In this preamble, we load the gstlearn library and clean the workspace.
rm(list=ls())
library(gstlearn)
library(ggplot2)
library(ggpubr)
library(ggnewscale)
plot.setDefaultGeographic(dims=c(8,8))
We load two data bases:
dat
containing point observations of two variables across Scotland: the elevation (Elevation
) and the temperature (January_temp
, then renamed as Temperature
)target
containing a grid of points covering Scotland with a selection variable (inshore
) selecting the points that are on land, and a variable (Elevation
) giving the elevation at every point on land## Data points
fileNF = loadData("Scotland", "Scotland_Temperatures.NF")
dat = Db_createFromNF(fileNF)
### Rename the temperature variable
dat$setName("*temp", "Temperature")
## Target grid
fileNF = loadData("Scotland", "Scotland_Elevations.NF")

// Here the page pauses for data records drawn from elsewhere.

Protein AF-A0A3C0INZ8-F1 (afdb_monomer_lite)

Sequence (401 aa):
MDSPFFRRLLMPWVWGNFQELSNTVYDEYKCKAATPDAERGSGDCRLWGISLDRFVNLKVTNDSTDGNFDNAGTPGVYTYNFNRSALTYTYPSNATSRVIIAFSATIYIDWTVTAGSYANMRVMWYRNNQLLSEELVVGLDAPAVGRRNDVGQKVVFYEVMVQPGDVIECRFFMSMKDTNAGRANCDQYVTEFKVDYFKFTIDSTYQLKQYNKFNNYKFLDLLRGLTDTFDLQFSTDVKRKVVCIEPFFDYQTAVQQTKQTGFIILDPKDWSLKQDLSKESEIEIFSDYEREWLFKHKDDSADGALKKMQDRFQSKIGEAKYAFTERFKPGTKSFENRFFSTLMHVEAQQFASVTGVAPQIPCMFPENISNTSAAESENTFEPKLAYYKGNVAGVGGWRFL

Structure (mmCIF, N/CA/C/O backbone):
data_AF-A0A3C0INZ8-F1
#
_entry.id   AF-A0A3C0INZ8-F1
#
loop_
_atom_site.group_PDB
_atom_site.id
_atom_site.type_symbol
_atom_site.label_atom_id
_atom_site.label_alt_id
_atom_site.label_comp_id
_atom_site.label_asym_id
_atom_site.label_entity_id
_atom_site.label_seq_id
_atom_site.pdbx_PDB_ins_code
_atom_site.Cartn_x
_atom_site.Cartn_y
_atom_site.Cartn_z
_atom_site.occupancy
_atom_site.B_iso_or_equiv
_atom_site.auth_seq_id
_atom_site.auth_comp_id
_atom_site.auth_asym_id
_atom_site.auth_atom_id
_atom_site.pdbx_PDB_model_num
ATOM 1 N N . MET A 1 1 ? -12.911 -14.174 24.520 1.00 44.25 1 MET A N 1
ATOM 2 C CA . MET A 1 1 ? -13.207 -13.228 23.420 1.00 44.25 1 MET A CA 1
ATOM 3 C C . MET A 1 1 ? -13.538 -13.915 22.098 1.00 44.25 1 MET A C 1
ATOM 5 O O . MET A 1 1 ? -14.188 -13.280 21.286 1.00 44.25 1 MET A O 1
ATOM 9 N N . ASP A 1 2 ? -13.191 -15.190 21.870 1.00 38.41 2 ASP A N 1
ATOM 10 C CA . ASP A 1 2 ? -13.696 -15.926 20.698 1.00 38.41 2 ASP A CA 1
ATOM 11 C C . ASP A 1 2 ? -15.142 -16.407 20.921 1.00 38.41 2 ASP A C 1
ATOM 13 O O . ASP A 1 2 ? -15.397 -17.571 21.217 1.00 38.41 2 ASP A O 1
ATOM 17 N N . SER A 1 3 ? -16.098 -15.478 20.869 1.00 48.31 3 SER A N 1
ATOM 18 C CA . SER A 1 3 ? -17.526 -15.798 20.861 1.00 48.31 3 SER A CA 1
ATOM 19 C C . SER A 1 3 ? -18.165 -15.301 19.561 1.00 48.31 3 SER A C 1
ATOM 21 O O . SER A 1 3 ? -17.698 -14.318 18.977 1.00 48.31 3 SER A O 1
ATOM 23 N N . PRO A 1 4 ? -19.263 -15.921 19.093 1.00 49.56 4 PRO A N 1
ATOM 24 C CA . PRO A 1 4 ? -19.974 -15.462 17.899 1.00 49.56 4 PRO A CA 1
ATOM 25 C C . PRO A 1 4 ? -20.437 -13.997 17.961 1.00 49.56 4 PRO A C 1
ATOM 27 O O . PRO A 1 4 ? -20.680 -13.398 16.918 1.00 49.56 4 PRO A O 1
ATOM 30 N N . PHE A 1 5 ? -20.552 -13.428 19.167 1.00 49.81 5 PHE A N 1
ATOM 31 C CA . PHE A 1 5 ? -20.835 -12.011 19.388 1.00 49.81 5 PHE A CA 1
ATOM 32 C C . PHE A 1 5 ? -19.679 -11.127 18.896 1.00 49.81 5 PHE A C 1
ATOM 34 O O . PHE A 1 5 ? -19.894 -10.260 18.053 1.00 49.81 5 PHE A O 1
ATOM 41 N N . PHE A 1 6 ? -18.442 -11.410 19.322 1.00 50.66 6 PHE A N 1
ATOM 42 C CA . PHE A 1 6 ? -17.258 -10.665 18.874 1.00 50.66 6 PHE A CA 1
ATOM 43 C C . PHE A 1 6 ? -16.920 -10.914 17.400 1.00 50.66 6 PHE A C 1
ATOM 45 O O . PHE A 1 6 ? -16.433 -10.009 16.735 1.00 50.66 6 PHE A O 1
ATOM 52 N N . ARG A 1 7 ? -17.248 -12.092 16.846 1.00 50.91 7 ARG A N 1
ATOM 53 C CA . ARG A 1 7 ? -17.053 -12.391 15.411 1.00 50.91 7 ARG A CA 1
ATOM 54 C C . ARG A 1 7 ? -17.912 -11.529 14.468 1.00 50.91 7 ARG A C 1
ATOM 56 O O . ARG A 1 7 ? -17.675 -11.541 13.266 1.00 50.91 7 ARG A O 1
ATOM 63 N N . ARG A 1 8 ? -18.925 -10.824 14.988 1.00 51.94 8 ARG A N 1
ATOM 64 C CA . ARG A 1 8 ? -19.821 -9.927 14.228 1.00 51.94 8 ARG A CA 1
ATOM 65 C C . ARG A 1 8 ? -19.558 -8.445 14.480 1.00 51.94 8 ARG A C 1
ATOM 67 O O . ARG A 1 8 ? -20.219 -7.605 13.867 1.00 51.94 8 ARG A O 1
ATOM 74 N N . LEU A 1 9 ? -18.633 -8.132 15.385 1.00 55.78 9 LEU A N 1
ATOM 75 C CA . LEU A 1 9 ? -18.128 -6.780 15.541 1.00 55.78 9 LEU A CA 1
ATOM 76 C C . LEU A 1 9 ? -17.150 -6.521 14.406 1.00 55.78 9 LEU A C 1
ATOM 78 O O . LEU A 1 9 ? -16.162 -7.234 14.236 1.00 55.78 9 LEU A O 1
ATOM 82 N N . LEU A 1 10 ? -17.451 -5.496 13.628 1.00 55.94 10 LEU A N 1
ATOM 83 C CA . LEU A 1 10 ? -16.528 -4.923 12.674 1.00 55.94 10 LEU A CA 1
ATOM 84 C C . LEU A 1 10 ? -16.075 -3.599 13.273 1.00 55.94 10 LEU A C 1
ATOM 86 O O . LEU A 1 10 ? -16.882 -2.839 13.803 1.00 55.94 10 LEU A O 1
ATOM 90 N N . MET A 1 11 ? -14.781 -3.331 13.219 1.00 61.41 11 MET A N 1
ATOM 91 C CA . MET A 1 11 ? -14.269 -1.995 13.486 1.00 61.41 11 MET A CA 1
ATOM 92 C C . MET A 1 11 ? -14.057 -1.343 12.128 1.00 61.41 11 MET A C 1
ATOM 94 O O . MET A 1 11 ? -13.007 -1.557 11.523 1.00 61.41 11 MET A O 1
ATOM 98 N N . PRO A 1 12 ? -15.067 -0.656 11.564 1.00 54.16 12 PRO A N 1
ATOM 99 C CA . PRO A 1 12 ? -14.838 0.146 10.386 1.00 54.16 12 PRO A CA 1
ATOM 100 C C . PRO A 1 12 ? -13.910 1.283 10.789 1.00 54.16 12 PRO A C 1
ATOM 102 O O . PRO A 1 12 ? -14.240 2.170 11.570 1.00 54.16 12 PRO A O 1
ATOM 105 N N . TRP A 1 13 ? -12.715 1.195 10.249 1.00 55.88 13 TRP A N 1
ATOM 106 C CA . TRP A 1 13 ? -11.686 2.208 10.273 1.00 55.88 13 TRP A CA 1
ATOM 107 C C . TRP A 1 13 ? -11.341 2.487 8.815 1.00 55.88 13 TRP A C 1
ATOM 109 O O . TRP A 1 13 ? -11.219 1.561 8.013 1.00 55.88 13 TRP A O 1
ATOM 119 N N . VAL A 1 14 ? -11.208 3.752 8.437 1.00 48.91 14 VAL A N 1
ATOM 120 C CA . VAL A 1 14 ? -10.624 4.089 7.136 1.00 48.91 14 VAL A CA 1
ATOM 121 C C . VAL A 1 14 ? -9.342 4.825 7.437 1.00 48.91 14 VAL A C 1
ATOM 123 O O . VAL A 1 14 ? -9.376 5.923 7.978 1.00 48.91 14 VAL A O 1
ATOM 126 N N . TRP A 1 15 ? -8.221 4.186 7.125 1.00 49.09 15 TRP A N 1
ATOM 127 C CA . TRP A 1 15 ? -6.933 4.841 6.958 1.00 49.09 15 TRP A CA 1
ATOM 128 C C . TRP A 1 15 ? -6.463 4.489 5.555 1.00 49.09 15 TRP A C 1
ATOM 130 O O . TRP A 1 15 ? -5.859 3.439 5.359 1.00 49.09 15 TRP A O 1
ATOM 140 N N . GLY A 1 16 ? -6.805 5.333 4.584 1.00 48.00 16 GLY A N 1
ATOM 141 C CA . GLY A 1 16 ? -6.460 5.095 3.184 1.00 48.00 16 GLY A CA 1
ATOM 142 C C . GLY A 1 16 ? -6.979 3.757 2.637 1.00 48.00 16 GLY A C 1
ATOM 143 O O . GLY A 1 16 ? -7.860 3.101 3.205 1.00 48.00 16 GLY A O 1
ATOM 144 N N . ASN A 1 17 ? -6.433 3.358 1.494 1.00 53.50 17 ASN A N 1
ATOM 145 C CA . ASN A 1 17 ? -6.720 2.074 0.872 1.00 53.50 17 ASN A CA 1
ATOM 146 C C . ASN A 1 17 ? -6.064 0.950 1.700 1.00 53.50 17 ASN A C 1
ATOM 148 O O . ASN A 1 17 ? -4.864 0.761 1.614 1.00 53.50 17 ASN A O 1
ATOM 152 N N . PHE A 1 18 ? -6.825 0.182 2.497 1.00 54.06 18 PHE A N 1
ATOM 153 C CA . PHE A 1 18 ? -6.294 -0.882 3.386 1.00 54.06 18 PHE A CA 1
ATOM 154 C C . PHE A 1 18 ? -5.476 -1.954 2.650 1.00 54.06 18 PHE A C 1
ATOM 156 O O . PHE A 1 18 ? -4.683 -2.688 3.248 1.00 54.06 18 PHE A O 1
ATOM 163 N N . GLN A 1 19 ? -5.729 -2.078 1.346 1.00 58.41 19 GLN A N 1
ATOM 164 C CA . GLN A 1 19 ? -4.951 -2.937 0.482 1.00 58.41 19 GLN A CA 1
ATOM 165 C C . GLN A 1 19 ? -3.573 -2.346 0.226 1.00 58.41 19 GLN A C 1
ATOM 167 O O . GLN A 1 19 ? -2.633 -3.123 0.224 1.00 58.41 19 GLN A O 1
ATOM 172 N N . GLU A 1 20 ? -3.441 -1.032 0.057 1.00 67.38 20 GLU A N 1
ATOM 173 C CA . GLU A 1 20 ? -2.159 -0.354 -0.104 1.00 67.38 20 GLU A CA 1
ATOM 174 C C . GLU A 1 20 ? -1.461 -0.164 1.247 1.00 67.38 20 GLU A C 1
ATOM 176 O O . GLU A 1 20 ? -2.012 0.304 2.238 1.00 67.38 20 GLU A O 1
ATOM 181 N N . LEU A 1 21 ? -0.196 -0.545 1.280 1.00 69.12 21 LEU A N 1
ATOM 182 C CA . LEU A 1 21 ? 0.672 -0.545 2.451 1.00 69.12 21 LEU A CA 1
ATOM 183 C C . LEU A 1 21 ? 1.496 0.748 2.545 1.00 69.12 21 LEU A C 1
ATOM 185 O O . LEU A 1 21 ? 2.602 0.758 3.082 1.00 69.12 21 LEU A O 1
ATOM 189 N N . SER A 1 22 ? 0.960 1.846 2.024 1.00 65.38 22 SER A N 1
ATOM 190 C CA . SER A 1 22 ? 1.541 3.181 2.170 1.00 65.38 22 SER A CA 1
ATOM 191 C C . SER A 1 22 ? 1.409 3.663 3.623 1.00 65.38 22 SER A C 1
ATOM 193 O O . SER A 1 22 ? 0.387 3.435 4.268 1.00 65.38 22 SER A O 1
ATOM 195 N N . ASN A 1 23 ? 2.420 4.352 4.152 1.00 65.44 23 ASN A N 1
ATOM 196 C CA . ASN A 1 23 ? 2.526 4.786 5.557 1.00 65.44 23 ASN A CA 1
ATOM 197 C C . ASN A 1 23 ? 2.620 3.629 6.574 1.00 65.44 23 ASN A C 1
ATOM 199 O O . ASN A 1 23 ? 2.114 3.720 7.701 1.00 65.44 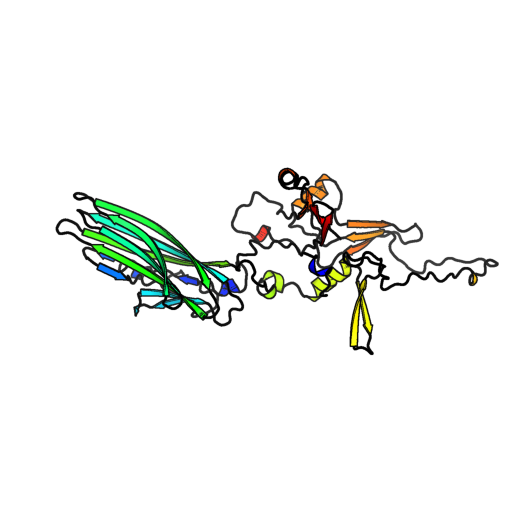23 ASN A O 1
ATOM 203 N N . THR A 1 24 ? 3.273 2.532 6.190 1.00 72.69 24 THR A N 1
ATOM 204 C CA . THR A 1 24 ? 3.466 1.334 7.026 1.00 72.69 24 THR A CA 1
ATOM 205 C C . THR A 1 24 ? 4.944 0.990 7.173 1.00 72.69 24 THR A C 1
ATOM 207 O O . THR A 1 24 ? 5.801 1.615 6.556 1.00 72.69 24 THR A O 1
ATOM 210 N N . VAL A 1 25 ? 5.260 -0.046 7.954 1.00 74.62 25 VAL A N 1
ATOM 211 C CA . VAL A 1 25 ? 6.629 -0.594 8.033 1.00 74.62 25 VAL A CA 1
ATOM 212 C C . VAL A 1 25 ? 7.197 -1.014 6.666 1.00 74.62 25 VAL A C 1
ATOM 214 O O . VAL A 1 25 ? 8.404 -1.151 6.524 1.00 74.62 25 VAL A O 1
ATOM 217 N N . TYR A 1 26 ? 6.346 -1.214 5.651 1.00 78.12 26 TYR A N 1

target = DbGrid_createFromNF(fileNF)
The target
data base a (grid) map of the elevation across Scotland.
target
##
## Data Base Grid Characteristics
## ==============================
##
## Data Base Summary
## -----------------
## File is organized as a regular grid
## Space dimension = 2
## Number of Columns = 4
## Total number of samples = 11097
## Number of active samples = 3092
##
## Grid characteristics:
## ---------------------
## Origin : 65.000 535.000
## Mesh : 4.938 4.963
## Number : 81 137
##
## Variables
## ---------
## Column = 0 - Name = Longitude - Locator = x1
## Column = 1 - Name = Latitude - Locator = x2
## Column = 2 - Name = Elevation - Locator = f1
## Column = 3 - Name = inshore - Locator = sel
Let us plot its content.
ggDefaultGeographic() + plot(target, nameRaster="Elevation",
flagLegendRaster=TRUE,palette="Spectral",
legendNameRaster="Elevation (m)")
The dat
data base contains 236 (point) samples of two variables across Scotland: elevation and temperature.
dat
##
## Data Base Characteristics
## =========================
##
## Data Base Summary
## -----------------
## File is organized as a set of isolated points
## Space dimension = 2
## Number of Columns = 5
## Total number of samples = 236
##
## Variables
## ---------
## Column = 0 - Name = rank - Locator = NA
## Column = 1 - Name = Longitude - Locator = x1
## Column = 2 - Name = Latitude - Locator = x2
## Column = 3 - Name = Elevation - Locator = NA
## Column = 4 - Name = Temperature - Locator = z1
We can use the dbStatisticsPrint
function to compute statistics on variables of a Db
. We specify
Db
of interest (argument db
),names
),opers
). This last argument is set through a EStatOption_fromKeys
function, which we call with a vector containing the (abbreviated) names of the statistics (run EStatOption_printAll()
for the full list)flagIso
allowing to specify whether we want to compute the statistics for each variable separately (flagIso=TRUE
), or whether we want to compute “filtered” statistics (flagIso=FALSE
). In the latter case, we compute the statistics while only using the points where all the variables are defined.For instance, let us count the number of observations of each variable using the dbStatisticsPrint
.
dbStatisticsPrint(dat, names = c("Elevation", "Temperature"),
opers=EStatOption_fromKeys(c("NUM")),
flagIso = FALSE, title="Number of observations", radix="")
##
## Number of observations
## ----------------------
## Number
## Elevation 236
## Temperature 151
## NULL
Since the data base dat
contains 236 samples, we can conclude that the Elevation
variable is defined at every point, but not the Temperature
variable. Similarly, we can compute the mean and the extreme values of each variable in the observation data base.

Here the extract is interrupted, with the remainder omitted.